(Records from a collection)
---

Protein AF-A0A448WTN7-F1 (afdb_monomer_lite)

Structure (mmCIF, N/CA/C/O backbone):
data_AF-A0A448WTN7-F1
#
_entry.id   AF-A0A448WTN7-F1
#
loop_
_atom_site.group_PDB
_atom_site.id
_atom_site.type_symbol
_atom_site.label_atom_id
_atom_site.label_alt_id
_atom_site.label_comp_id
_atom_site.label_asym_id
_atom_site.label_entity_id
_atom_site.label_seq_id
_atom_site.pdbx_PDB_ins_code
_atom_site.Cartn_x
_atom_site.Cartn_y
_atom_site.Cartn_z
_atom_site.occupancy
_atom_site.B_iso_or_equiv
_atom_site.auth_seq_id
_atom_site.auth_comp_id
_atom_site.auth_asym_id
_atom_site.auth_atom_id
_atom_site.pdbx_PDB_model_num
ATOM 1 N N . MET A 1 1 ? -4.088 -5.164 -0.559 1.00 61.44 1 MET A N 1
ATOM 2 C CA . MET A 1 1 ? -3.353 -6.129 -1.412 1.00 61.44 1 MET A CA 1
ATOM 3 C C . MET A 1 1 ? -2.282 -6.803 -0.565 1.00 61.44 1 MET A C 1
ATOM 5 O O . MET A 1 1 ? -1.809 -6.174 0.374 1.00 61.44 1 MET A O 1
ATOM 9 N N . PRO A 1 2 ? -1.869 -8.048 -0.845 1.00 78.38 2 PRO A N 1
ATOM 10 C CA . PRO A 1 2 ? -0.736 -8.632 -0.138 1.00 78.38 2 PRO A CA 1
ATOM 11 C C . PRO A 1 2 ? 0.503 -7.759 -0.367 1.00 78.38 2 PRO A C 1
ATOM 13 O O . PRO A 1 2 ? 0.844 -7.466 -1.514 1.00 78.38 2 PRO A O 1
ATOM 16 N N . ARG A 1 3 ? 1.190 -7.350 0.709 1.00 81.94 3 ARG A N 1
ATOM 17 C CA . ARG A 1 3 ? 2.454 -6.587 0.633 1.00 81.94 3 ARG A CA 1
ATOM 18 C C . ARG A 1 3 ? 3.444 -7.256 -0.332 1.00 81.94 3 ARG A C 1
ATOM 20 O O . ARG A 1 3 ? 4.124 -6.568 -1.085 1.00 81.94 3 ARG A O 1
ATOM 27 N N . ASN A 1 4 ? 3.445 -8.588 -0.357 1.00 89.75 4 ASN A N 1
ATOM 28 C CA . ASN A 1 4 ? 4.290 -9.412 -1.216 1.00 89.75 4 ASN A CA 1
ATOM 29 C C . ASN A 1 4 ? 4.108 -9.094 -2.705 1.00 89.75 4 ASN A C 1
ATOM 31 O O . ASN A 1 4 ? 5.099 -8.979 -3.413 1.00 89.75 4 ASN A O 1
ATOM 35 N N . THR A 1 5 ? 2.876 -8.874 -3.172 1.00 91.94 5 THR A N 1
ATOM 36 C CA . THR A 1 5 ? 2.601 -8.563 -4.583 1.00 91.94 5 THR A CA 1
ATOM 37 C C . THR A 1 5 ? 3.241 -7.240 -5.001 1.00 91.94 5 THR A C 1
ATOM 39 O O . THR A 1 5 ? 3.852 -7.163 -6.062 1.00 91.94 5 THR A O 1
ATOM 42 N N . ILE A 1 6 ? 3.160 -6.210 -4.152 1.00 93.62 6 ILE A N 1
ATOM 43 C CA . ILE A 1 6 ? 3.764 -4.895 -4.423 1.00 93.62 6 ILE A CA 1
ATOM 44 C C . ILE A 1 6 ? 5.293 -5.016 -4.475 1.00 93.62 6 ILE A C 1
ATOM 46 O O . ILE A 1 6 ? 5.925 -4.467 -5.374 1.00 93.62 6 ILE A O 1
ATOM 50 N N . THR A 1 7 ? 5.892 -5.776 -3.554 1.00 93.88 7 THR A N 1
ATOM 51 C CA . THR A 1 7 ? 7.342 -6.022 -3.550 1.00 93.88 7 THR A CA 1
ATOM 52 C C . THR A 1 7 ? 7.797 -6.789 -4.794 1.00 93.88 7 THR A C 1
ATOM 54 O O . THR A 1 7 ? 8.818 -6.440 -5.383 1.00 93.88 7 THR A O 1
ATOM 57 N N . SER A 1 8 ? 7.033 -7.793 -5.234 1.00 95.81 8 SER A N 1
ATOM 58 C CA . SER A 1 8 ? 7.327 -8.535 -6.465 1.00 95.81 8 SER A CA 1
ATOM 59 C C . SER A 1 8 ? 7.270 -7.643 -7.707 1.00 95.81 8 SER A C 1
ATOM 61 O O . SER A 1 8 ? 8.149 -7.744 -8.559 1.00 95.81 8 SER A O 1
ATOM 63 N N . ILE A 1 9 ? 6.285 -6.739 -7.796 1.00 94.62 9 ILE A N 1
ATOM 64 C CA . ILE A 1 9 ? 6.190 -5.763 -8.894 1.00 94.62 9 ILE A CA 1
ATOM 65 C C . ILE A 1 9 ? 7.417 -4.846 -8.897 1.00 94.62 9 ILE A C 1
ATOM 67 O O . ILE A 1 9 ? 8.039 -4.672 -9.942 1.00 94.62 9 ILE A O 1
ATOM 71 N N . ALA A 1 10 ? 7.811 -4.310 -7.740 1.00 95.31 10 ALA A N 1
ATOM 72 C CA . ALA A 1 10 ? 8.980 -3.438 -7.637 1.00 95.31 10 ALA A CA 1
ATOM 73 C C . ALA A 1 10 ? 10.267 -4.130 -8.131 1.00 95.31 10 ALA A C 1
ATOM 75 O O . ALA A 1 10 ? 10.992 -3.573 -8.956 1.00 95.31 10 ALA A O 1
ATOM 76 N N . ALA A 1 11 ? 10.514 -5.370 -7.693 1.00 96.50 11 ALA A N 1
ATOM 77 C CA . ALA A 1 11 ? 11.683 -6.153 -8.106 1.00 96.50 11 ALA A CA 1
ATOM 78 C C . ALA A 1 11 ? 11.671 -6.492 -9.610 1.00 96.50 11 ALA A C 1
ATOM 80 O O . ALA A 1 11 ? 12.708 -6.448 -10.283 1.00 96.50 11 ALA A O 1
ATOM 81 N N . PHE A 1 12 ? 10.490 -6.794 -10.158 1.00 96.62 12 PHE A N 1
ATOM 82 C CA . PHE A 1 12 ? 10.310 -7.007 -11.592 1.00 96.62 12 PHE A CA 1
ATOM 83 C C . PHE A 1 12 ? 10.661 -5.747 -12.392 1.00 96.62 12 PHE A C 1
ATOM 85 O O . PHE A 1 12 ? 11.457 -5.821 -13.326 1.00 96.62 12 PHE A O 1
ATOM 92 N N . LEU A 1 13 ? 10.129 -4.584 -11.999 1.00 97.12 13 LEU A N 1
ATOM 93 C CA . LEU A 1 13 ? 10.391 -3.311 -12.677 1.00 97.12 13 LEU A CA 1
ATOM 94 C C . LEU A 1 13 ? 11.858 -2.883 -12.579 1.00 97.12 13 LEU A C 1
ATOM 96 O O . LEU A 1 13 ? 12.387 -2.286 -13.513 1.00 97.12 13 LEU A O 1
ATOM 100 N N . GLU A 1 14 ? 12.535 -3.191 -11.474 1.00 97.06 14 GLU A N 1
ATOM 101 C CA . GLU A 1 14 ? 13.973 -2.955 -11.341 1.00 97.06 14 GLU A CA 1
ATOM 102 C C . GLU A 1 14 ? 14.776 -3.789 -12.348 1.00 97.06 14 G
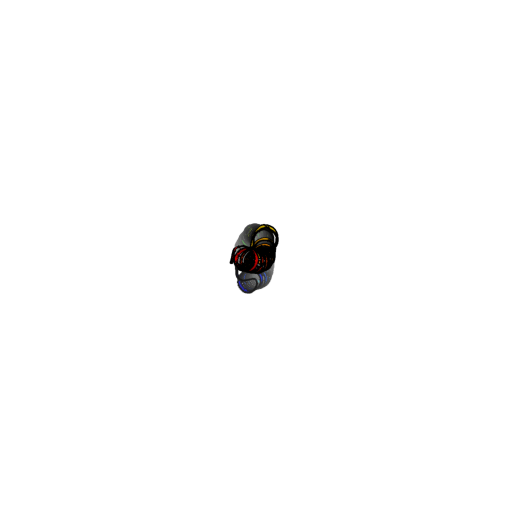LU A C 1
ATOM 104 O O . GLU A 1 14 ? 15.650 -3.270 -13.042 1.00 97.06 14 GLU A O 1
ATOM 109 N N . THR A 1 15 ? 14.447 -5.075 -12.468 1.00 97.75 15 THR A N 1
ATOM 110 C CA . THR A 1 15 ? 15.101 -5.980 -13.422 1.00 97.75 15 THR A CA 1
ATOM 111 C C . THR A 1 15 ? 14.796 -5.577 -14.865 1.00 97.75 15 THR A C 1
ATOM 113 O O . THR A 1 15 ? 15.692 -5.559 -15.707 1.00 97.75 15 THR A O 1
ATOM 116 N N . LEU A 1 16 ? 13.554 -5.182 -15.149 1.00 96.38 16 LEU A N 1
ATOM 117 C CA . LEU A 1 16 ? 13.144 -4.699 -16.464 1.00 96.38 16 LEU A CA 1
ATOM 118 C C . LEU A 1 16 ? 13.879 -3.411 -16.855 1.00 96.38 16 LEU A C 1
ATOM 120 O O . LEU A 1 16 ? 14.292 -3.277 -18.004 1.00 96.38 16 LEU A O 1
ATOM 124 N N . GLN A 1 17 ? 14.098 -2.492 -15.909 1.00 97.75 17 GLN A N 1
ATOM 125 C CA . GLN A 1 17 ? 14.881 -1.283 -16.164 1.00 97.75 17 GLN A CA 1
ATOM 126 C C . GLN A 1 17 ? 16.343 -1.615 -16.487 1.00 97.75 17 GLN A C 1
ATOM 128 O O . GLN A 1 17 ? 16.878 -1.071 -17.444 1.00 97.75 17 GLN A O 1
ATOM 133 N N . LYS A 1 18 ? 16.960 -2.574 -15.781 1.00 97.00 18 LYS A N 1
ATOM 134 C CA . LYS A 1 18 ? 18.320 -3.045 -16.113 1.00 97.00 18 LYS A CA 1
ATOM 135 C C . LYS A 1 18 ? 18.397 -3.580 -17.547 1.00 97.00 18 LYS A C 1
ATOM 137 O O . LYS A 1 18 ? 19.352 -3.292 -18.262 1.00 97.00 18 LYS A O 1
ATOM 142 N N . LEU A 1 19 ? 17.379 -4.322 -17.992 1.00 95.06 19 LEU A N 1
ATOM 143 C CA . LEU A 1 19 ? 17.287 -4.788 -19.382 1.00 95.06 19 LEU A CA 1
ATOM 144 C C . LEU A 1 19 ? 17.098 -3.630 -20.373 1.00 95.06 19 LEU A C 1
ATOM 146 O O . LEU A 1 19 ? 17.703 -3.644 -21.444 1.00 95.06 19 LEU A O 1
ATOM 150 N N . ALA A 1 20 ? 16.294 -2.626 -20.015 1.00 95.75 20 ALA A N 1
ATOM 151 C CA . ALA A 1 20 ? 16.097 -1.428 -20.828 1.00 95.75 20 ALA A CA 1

---

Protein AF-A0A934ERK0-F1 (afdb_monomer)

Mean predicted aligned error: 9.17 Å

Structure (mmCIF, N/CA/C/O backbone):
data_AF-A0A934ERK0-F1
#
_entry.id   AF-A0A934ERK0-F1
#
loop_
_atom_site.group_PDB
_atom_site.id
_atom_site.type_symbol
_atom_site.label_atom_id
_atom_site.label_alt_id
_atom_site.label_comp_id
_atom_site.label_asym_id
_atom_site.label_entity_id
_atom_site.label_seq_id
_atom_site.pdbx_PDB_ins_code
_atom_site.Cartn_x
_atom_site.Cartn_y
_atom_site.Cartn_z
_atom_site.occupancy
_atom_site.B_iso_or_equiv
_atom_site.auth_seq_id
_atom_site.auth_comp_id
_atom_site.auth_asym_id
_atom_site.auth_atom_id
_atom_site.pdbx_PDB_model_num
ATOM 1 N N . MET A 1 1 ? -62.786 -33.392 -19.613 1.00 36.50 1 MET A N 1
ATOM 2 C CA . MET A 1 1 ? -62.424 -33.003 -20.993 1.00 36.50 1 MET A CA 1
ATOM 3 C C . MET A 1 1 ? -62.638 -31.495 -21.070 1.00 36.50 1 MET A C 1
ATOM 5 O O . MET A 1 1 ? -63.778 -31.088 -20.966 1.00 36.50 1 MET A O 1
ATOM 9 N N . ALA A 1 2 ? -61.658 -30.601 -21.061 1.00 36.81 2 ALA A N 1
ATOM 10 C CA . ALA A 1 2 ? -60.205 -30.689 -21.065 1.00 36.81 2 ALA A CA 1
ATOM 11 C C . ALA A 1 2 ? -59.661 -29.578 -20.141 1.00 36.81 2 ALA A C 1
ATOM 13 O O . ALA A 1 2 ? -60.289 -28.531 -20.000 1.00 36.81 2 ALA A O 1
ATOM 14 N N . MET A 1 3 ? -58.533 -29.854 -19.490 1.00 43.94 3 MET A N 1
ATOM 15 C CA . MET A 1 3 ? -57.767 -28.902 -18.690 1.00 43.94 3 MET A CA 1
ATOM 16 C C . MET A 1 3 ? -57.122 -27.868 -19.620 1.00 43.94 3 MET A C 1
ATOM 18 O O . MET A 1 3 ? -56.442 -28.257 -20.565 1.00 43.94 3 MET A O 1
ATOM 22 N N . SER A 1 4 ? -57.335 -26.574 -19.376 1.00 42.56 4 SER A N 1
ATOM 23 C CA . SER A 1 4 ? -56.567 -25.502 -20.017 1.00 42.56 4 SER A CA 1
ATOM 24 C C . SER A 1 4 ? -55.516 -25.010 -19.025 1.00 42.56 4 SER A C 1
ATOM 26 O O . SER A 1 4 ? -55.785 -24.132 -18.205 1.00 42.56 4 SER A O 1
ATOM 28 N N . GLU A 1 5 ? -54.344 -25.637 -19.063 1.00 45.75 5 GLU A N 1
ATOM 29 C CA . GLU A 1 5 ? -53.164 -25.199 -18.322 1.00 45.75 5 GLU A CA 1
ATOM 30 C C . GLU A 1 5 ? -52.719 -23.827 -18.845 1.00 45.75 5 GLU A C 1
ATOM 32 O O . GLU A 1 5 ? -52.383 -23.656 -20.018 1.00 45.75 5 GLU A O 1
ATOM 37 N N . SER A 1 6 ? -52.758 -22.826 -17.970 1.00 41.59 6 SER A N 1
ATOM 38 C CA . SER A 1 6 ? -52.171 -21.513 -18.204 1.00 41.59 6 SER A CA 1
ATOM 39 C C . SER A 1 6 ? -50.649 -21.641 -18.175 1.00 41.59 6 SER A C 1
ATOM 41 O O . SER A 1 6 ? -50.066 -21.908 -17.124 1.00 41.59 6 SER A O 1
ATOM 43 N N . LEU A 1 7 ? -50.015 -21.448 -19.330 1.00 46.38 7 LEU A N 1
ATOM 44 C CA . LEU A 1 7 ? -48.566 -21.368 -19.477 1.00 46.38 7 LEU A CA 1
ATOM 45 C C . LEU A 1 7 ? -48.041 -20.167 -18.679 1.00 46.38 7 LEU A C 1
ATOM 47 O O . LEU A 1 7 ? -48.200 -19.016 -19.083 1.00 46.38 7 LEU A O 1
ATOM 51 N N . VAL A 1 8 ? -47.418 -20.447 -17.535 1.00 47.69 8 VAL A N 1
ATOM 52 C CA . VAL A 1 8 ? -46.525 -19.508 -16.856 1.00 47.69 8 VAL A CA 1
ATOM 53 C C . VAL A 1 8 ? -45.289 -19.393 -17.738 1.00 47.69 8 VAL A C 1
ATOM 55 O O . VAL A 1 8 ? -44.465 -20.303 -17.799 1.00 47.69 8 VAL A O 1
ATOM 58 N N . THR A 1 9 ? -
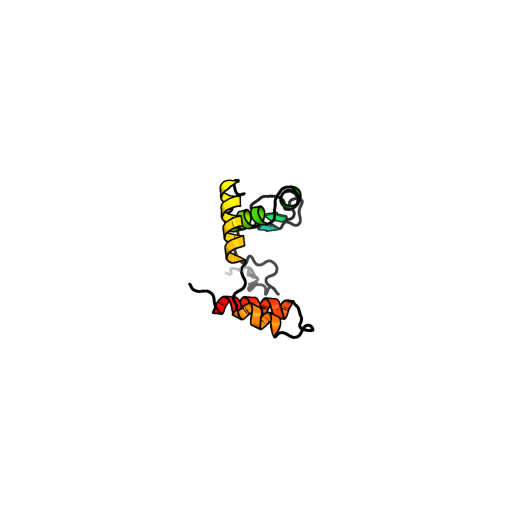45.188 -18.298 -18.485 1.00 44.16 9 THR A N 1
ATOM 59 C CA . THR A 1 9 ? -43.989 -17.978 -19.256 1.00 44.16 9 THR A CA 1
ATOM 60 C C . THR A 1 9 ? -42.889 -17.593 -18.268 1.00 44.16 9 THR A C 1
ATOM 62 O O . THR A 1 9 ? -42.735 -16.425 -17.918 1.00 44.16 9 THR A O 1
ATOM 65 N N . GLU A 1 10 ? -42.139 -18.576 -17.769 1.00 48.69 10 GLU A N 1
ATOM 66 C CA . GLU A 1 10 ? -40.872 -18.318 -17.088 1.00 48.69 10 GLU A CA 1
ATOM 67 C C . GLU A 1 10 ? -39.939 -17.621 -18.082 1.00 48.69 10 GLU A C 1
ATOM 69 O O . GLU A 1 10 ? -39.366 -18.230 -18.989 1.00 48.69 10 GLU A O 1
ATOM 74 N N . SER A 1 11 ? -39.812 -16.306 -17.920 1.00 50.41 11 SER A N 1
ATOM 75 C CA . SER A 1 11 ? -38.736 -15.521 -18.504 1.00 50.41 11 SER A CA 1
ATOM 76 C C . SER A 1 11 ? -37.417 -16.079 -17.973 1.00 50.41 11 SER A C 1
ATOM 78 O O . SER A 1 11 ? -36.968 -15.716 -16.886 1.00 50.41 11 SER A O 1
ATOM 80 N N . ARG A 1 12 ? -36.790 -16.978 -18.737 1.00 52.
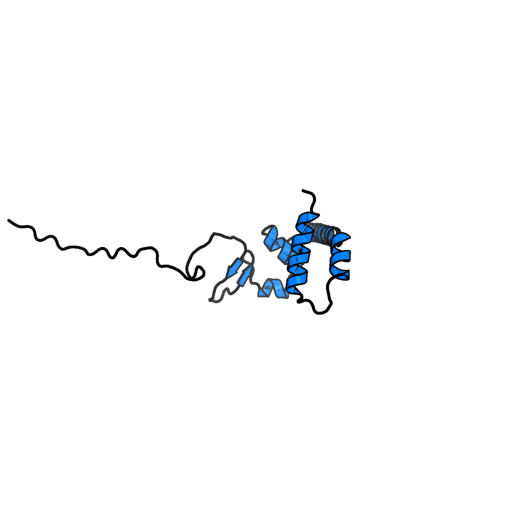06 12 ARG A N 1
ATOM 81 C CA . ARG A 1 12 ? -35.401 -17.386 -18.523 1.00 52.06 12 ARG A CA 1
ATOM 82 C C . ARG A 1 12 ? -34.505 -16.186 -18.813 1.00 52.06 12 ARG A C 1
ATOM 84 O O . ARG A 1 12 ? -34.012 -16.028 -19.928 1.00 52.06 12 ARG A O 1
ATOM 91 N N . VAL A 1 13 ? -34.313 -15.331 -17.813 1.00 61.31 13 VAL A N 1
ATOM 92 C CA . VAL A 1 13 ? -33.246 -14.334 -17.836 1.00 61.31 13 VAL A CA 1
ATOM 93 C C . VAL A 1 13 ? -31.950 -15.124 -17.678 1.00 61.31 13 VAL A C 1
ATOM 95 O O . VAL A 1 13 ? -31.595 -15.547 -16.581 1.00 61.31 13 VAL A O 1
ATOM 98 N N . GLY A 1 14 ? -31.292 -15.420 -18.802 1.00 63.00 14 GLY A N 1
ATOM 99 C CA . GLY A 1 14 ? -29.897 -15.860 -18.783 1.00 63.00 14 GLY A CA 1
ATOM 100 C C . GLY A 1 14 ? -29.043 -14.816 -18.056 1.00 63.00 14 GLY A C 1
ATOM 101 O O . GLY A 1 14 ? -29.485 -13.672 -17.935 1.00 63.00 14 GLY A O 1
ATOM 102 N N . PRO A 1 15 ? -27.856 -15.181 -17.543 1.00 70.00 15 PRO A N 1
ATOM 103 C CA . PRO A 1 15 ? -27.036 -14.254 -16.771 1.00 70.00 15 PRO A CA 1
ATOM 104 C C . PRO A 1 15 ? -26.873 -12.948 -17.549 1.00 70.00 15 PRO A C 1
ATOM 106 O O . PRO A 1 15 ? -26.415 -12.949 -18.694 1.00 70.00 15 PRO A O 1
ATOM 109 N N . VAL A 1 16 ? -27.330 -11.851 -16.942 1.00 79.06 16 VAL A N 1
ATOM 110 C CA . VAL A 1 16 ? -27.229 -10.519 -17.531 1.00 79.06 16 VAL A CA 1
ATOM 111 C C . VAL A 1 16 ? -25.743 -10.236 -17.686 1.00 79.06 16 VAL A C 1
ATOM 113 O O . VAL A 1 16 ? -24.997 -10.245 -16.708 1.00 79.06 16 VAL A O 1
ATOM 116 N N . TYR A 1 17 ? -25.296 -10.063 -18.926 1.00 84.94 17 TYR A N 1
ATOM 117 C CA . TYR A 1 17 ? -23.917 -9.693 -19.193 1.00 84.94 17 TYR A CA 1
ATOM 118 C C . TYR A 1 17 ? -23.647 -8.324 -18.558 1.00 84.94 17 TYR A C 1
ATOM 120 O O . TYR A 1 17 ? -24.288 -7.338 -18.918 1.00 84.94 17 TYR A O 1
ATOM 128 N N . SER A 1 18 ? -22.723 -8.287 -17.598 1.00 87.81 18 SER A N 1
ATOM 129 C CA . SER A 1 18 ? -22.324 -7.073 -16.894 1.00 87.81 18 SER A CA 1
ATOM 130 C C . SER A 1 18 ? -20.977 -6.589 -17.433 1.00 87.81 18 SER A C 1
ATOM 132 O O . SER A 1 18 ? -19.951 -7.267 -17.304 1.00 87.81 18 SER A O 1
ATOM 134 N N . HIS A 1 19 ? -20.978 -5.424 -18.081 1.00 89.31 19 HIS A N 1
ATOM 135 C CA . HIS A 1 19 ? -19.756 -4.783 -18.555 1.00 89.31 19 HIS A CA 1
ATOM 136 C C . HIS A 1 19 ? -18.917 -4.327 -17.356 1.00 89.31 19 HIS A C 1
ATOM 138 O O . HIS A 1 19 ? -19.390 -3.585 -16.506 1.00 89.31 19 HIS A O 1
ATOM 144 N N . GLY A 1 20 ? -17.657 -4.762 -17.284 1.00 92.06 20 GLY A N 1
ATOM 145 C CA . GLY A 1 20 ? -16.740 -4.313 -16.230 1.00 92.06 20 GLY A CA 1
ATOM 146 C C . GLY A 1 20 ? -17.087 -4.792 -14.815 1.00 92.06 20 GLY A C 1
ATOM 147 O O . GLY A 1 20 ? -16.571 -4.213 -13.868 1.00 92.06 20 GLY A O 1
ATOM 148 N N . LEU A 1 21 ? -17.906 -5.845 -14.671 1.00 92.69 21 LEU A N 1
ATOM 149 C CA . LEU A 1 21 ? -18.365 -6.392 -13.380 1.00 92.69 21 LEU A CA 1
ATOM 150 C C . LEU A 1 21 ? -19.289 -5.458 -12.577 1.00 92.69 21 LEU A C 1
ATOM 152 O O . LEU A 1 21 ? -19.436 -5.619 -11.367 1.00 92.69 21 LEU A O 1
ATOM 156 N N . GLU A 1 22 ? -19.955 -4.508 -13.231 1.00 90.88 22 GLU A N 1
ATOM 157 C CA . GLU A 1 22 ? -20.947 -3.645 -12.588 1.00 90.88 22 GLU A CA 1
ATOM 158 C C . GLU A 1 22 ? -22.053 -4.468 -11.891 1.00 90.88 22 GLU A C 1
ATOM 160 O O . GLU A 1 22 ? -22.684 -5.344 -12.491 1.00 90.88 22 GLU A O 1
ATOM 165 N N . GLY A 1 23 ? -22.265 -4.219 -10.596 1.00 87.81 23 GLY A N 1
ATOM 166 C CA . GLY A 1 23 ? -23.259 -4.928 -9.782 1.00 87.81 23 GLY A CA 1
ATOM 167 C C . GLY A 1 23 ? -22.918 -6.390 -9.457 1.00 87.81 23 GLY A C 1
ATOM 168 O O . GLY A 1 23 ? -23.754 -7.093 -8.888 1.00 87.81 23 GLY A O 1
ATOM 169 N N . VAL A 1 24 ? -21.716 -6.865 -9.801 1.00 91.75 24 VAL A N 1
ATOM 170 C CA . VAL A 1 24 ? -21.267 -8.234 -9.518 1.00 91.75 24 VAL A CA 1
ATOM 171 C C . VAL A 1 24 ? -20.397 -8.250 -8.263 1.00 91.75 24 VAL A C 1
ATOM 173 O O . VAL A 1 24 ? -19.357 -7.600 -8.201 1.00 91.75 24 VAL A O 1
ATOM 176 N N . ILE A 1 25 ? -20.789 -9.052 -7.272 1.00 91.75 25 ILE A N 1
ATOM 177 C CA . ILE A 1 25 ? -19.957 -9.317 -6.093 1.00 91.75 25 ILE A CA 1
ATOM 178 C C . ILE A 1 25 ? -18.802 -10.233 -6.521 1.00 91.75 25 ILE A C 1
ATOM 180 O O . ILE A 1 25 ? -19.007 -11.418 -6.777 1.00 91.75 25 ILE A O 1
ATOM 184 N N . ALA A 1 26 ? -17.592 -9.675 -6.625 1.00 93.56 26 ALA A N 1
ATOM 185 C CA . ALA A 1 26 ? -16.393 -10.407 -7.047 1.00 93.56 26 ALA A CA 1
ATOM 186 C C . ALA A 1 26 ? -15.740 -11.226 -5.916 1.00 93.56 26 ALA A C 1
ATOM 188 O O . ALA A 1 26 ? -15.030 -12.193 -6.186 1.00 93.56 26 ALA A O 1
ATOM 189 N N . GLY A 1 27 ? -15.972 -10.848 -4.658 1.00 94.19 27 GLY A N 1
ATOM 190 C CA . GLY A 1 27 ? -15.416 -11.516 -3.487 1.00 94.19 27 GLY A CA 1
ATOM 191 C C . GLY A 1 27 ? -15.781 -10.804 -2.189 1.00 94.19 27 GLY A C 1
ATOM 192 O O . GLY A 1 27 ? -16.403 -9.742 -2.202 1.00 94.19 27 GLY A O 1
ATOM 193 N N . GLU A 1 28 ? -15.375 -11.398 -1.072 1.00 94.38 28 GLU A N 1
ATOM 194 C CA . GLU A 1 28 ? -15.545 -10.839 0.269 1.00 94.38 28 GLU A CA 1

---

From the records above, retype only the lines starting at the line that contains "ATOM 27 N N" and ending at the line that contains "ATOM 31 O O", both included.

• [Your response]:
ATOM 27 N N . ASN A 1 4 ? 3.445 -8.588 -0.357 1.00 89.75 4 ASN A N 1
ATOM 28 C CA . ASN A 1 4 ? 4.290 -9.412 -1.216 1.00 89.75 4 ASN A CA 1
ATOM 29 C C . ASN A 1 4 ? 4.108 -9.094 -2.705 1.00 89.75 4 ASN A C 1
ATOM 31 O O . ASN A 1 4 ? 5.099 -8.979 -3.413 1.00 89.75 4 ASN A O 1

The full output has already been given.